The blaze, which started on Monday about 25 km south of the small port of Kalajoki on the Gulf of Bothnia, eased on Friday due in part to rains in the area, but is not yet fully under control, according to the officials. authorities.

"It is still burning, but the fire no longer progresses beyond a contained area of ​​300 ha, whose perimeter is eight kilometers," said the chief of operations of the fire brigade, Jarmo Haapanen.

"It will take at least a week, or even two or three, to manage to extinguish it completely", he judges.

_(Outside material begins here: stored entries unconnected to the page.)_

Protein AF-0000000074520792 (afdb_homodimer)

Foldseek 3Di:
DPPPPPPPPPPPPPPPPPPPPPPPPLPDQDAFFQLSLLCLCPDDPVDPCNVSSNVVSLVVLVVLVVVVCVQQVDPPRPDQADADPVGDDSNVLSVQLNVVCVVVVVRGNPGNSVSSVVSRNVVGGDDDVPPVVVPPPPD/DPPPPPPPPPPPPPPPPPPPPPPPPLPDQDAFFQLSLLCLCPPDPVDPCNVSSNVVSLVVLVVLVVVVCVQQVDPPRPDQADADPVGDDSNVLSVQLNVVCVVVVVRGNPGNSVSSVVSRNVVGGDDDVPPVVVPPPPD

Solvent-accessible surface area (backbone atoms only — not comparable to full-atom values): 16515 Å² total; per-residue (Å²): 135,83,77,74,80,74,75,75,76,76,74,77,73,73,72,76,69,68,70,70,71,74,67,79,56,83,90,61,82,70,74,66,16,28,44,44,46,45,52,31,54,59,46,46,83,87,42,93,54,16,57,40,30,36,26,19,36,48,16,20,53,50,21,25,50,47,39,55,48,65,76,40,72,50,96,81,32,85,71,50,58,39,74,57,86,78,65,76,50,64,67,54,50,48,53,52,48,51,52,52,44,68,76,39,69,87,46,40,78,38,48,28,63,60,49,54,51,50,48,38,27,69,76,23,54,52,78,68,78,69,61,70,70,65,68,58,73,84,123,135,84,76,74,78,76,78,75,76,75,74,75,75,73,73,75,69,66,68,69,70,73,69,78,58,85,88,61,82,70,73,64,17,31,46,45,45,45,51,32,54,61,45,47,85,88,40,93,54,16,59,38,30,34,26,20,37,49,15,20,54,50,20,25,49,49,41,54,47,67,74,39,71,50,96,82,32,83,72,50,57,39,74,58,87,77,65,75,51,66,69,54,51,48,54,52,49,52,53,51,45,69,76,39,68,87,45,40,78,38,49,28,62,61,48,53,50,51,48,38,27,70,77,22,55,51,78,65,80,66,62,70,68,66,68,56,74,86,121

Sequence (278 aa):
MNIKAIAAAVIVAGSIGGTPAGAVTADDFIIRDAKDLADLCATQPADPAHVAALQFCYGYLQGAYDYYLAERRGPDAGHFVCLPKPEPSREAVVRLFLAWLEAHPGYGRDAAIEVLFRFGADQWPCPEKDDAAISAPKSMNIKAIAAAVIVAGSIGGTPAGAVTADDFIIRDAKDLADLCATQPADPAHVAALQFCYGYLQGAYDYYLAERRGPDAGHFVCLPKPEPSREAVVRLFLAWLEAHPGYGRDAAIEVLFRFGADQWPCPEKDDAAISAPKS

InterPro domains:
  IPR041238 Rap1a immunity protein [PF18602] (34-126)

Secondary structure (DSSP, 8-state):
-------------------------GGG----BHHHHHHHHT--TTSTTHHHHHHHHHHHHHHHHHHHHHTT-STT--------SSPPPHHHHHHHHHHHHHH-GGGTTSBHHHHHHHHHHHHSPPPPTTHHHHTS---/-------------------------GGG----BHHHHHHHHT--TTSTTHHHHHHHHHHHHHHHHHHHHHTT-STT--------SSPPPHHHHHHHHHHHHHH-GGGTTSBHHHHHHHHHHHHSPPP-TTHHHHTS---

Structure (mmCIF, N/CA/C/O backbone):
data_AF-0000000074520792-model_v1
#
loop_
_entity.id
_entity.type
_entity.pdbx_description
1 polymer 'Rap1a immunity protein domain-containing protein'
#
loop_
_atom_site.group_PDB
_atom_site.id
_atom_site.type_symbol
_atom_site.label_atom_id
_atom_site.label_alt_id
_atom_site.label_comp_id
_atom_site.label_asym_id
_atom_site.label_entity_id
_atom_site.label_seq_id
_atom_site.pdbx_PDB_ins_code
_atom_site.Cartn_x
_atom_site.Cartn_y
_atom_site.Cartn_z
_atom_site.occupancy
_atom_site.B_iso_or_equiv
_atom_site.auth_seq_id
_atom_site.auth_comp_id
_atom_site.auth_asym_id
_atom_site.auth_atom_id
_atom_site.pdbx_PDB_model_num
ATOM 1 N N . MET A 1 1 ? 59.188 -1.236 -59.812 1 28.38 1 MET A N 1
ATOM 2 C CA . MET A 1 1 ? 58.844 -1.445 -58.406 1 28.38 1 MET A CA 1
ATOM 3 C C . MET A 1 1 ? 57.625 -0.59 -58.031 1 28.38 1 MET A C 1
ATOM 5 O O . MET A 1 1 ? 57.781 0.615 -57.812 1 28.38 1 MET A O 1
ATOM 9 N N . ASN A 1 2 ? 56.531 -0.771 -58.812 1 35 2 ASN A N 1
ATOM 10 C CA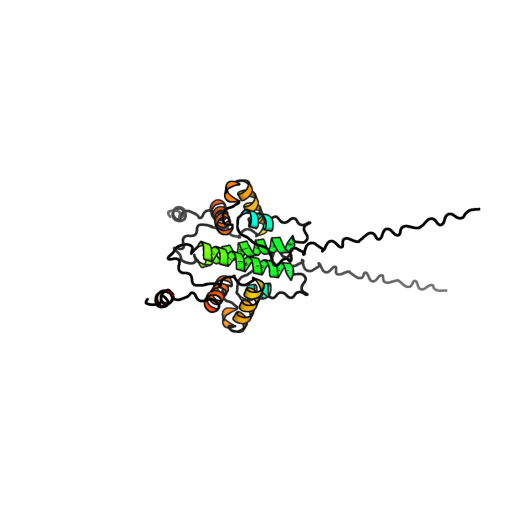 . ASN A 1 2 ? 55.25 -0.074 -58.781 1 35 2 ASN A CA 1
ATOM 11 C C . ASN A 1 2 ? 54.531 -0.229 -57.438 1 35 2 ASN A C 1
ATOM 13 O O . ASN A 1 2 ? 54.25 -1.346 -57.031 1 35 2 ASN A O 1
ATOM 17 N N . ILE A 1 3 ? 54.844 0.645 -56.531 1 40.16 3 ILE A N 1
ATOM 18 C CA . ILE A 1 3 ? 54.312 0.806 -55.188 1 40.16 3 ILE A CA 1
ATOM 19 C C . ILE A 1 3 ? 52.812 1.048 -55.25 1 40.16 3 ILE A C 1
ATOM 21 O O . ILE A 1 3 ? 52.344 2.059 -55.781 1 40.16 3 ILE A O 1
ATOM 25 N N . LYS A 1 4 ? 52.031 -0.003 -55.562 1 32.62 4 LYS A N 1
ATOM 26 C CA . LYS A 1 4 ? 50.594 0.094 -55.469 1 32.62 4 LYS A CA 1
ATOM 27 C C . LYS A 1 4 ? 50.125 0.62 -54.125 1 32.62 4 LYS A C 1
ATOM 29 O O . LYS A 1 4 ? 50.562 0.106 -53.062 1 32.62 4 LYS A O 1
ATOM 34 N N . ALA A 1 5 ? 49.812 1.949 -54.031 1 38.47 5 ALA A N 1
ATOM 35 C CA . ALA A 1 5 ? 49.219 2.674 -52.906 1 38.47 5 ALA A CA 1
ATOM 36 C C . ALA A 1 5 ? 47.938 1.973 -52.438 1 38.47 5 ALA A C 1
ATOM 38 O O . ALA A 1 5 ? 47 1.767 -53.219 1 38.47 5 ALA A O 1
ATOM 39 N N . ILE A 1 6 ? 48.125 0.94 -51.594 1 39.44 6 ILE A N 1
ATOM 40 C CA . ILE A 1 6 ? 47 0.281 -50.969 1 39.44 6 ILE A CA 1
ATOM 41 C C . ILE A 1 6 ? 46.156 1.312 -50.219 1 39.44 6 ILE A C 1
ATOM 43 O O . ILE A 1 6 ? 46.656 2.029 -49.344 1 39.44 6 ILE A O 1
ATOM 47 N N . ALA A 1 7 ? 45.156 1.849 -50.844 1 35.56 7 ALA A N 1
ATOM 48 C CA . ALA A 1 7 ? 44.156 2.732 -50.25 1 35.56 7 ALA A CA 1
ATOM 49 C C . ALA A 1 7 ? 43.5 2.094 -49.031 1 35.56 7 ALA A C 1
ATOM 51 O O . ALA A 1 7 ? 42.969 0.985 -49.125 1 35.56 7 ALA A O 1
ATOM 52 N N . ALA A 1 8 ? 44.031 2.344 -47.844 1 35.66 8 ALA A N 1
ATOM 53 C CA . ALA A 1 8 ? 43.5 1.965 -46.562 1 35.66 8 ALA A CA 1
ATOM 54 C C . ALA A 1 8 ? 42.062 2.498 -46.406 1 35.66 8 ALA A C 1
ATOM 56 O O . ALA A 1 8 ? 41.844 3.709 -46.438 1 35.66 8 ALA A O 1
ATOM 57 N N . ALA A 1 9 ? 41.125 1.797 -47 1 36.69 9 ALA A N 1
ATOM 58 C CA . ALA A 1 9 ? 39.75 2.148 -46.719 1 36.69 9 ALA A CA 1
ATOM 59 C C . ALA A 1 9 ? 39.469 2.203 -45.219 1 36.69 9 ALA A C 1
ATOM 61 O O . ALA A 1 9 ? 39.688 1.225 -44.5 1 36.69 9 ALA A O 1
ATOM 62 N N . VAL A 1 10 ? 39.656 3.379 -44.625 1 39.09 10 VAL A N 1
ATOM 63 C CA . VAL A 1 10 ? 39.25 3.631 -43.25 1 39.09 10 VAL A CA 1
ATOM 64 C C . VAL A 1 10 ? 37.75 3.359 -43.094 1 39.09 10 VAL A C 1
ATOM 66 O O . VAL A 1 10 ? 36.938 3.922 -43.844 1 39.09 10 VAL A O 1
ATOM 69 N N . ILE A 1 11 ? 37.375 2.084 -42.938 1 38.09 11 ILE A N 1
ATOM 70 C CA . ILE A 1 11 ? 36 1.78 -42.594 1 38.09 11 ILE A CA 1
ATOM 71 C C . ILE A 1 11 ? 35.594 2.545 -41.312 1 38.09 11 ILE A C 1
ATOM 73 O O . ILE A 1 11 ? 36.25 2.385 -40.281 1 38.09 11 ILE A O 1
ATOM 77 N N . VAL A 1 12 ? 35.094 3.75 -41.5 1 38.62 12 VAL A N 1
ATOM 78 C CA . VAL A 1 12 ? 34.438 4.453 -40.406 1 38.62 12 VAL A CA 1
ATOM 79 C C . VAL A 1 12 ? 33.344 3.586 -39.812 1 38.62 12 VAL A C 1
ATOM 81 O O . VAL A 1 12 ? 32.344 3.297 -40.5 1 38.62 12 VAL A O 1
ATOM 84 N N . ALA A 1 13 ? 33.688 2.58 -39 1 38.97 13 ALA A N 1
ATOM 85 C CA . ALA A 1 13 ? 32.688 1.884 -38.188 1 38.97 13 ALA A CA 1
ATOM 86 C C . ALA A 1 13 ? 31.766 2.873 -37.469 1 38.97 13 ALA A C 1
ATOM 88 O O . ALA A 1 13 ? 32.219 3.709 -36.719 1 38.97 13 ALA A O 1
ATOM 89 N N . GLY A 1 14 ? 30.719 3.326 -38.156 1 37.44 14 GLY A N 1
ATOM 90 C CA . GLY A 1 14 ? 29.672 4.062 -37.438 1 37.44 14 GLY A CA 1
ATOM 91 C C . GLY A 1 14 ? 29.266 3.406 -36.125 1 37.44 14 GLY A C 1
ATOM 92 O O . GLY A 1 14 ? 28.875 2.236 -36.125 1 37.44 14 GLY A O 1
ATOM 93 N N . SER A 1 15 ? 29.906 3.797 -35.031 1 36.66 15 SER A N 1
ATOM 94 C CA . SER A 1 15 ? 29.406 3.408 -33.719 1 36.66 15 SER A CA 1
ATOM 95 C C . SER A 1 15 ? 27.922 3.688 -33.594 1 36.66 15 SER A C 1
ATOM 97 O O . SER A 1 15 ? 27.484 4.84 -33.656 1 36.66 15 SER A O 1
ATOM 99 N N . ILE A 1 16 ? 27.094 2.859 -34.156 1 40.84 16 ILE A N 1
ATOM 100 C CA . ILE A 1 16 ? 25.719 2.947 -33.719 1 40.84 16 ILE A CA 1
ATOM 101 C C . ILE A 1 16 ? 25.688 3.08 -32.188 1 40.84 16 ILE A C 1
ATOM 103 O O . ILE A 1 16 ? 26.031 2.143 -31.469 1 40.84 16 ILE A O 1
ATOM 107 N N . GLY A 1 17 ? 26.078 4.227 -31.703 1 36.88 17 GLY A N 1
ATOM 108 C CA . GLY A 1 17 ? 25.75 4.465 -30.312 1 36.88 17 GLY A CA 1
ATOM 109 C C . GLY A 1 17 ? 24.312 4.09 -29.969 1 36.88 17 GLY A C 1
ATOM 110 O O . GLY A 1 17 ? 23.375 4.711 -30.453 1 36.88 17 GLY A O 1
ATOM 111 N N . GLY A 1 18 ? 24 2.82 -29.984 1 36.81 18 GLY A N 1
ATOM 112 C CA . GLY A 1 18 ? 22.719 2.504 -29.375 1 36.81 18 GLY A CA 1
ATOM 113 C C . GLY A 1 18 ? 22.406 3.369 -28.172 1 36.81 18 GLY A C 1
ATOM 114 O O . GLY A 1 18 ? 23.281 3.652 -27.344 1 36.81 18 GLY A O 1
ATOM 115 N N . THR A 1 19 ? 21.531 4.312 -28.391 1 38.69 19 THR A N 1
ATOM 116 C CA . THR A 1 19 ? 20.953 4.957 -27.219 1 38.69 19 THR A CA 1
ATOM 117 C C . THR A 1 19 ? 20.75 3.945 -26.094 1 38.69 19 THR A C 1
ATOM 119 O O . THR A 1 19 ? 20.188 2.871 -26.312 1 38.69 19 THR A O 1
ATOM 122 N N . PRO A 1 20 ? 21.641 3.889 -25.078 1 35.19 20 PRO A N 1
ATOM 123 C CA . PRO A 1 20 ? 21.219 3.021 -23.969 1 35.19 20 PRO A CA 1
ATOM 124 C C . PRO A 1 20 ? 19.703 2.967 -23.781 1 35.19 20 PRO A C 1
ATOM 126 O O . PRO A 1 20 ? 19.016 3.93 -24.109 1 35.19 20 PRO A O 1
A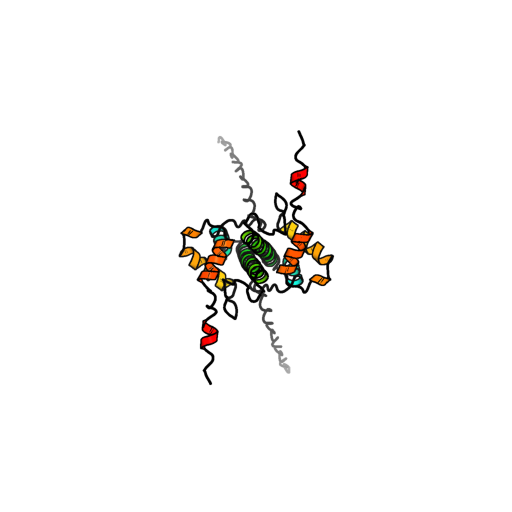TOM 129 N N . ALA A 1 21 ? 19.047 1.916 -24.109 1 34.59 21 ALA A N 1
ATOM 130 C CA . ALA A 1 21 ? 17.703 1.722 -23.578 1 34.59 21 ALA A CA 1
ATOM 131 C C . ALA A 1 21 ? 17.484 2.576 -22.328 1 34.59 21 ALA A C 1
ATOM 133 O O . ALA A 1 21 ? 18.344 2.652 -21.453 1 34.59 21 ALA A O 1
ATOM 134 N N . GLY A 1 22 ? 16.828 3.656 -22.453 1 32.62 22 GLY A N 1
ATOM 135 C CA . GLY A 1 22 ? 16.453 4.379 -21.25 1 32.62 22 GLY A CA 1
ATOM 136 C C . GLY A 1 22 ? 16.297 3.48 -20.047 1 32.62 22 GLY A C 1
ATOM 137 O O . GLY A 1 22 ? 15.734 2.385 -20.156 1 32.62 22 GLY A O 1
ATOM 138 N N . ALA A 1 23 ? 17.281 3.342 -19.234 1 33.91 23 ALA A N 1
ATOM 139 C CA . ALA A 1 23 ? 17.172 2.678 -17.938 1 33.91 23 ALA A CA 1
ATOM 140 C C . ALA A 1 23 ? 15.742 2.693 -17.422 1 33.91 23 ALA A C 1
ATOM 142 O O . ALA A 1 23 ? 15.055 3.709 -17.516 1 33.91 23 ALA A O 1
ATOM 143 N N . VAL A 1 24 ? 14.914 1.706 -17.609 1 37.28 24 VAL A N 1
ATOM 144 C CA . VAL A 1 24 ? 13.742 1.615 -16.734 1 37.28 24 VAL A CA 1
ATOM 145 C C . VAL A 1 24 ? 13.953 2.477 -15.492 1 37.28 24 VAL A C 1
ATOM 147 O O . VAL A 1 24 ? 14.828 2.189 -14.672 1 37.28 24 VAL A O 1
ATOM 150 N N . THR A 1 25 ? 14.211 3.723 -15.477 1 40.53 25 THR A N 1
ATOM 151 C CA . THR A 1 25 ? 14.211 4.492 -14.242 1 40.53 25 THR A CA 1
ATOM 152 C C . THR A 1 25 ? 13.156 3.955 -13.273 1 40.53 25 THR A C 1
ATOM 154 O O . THR A 1 25 ? 12.148 3.389 -13.703 1 40.53 25 THR A O 1
ATOM 157 N N . ALA A 1 26 ? 13.602 3.457 -12.102 1 44.94 26 ALA A N 1
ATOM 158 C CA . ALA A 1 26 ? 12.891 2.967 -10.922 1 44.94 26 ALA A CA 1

After its hottest June on record, Finland is now battling its largest wildfire in 50 years (~ 400 hectares) #Kalajoki @jmccarty_geo pic.twitter.com/nG0qruzW0Q

- Alec Luhn (@ASLuhn) July 30, 2021

Some 250 people, including military reinforcements, were mobilized, as well as four helicopters, but no evacuation was necessary in this sparsely populated area, about 500 km north of Helsinki.

While still relatively small compared to the huge fires that ravaged Siberia or Canada this summer, the blaze is the largest in Finland since a fire in 1971, experts say.

“The 1971 one was 1,600 ha,” Jarmo Haapanen recalled.

Unusually hot June and July in Finland

The exact cause of the fire is unknown, he said. But the forests are dry after unusually hot June and July in Finland, where temperatures rose above 30 degrees in several areas. In the Nordic countries, forest fires remained rare and under control for a long time, but the dramatic fires in Sweden during the summer of 2018 (nearly 20,000 ha gone up in smoke) revealed the growing vulnerability of Northern Europe.

The Arctic and the outskirts of the polar circles are subject to more and more frequent heat waves, with a warming three times faster than elsewhere in the world which increases in particular the risk of forest or tundra fires, according to the reports. scientists. Finland is often cited as an example for its forest fire prevention, with a prevention policy that had made it possible to divide by ten the areas consumed since the post-war period. Forest fires there rarely exceed 50 or 100 ha, according to experts, but climate change is likely to be a game-changer. “If the climate warms our summers like this, I'm sure it will happen more often,” says firefighter Haapanen.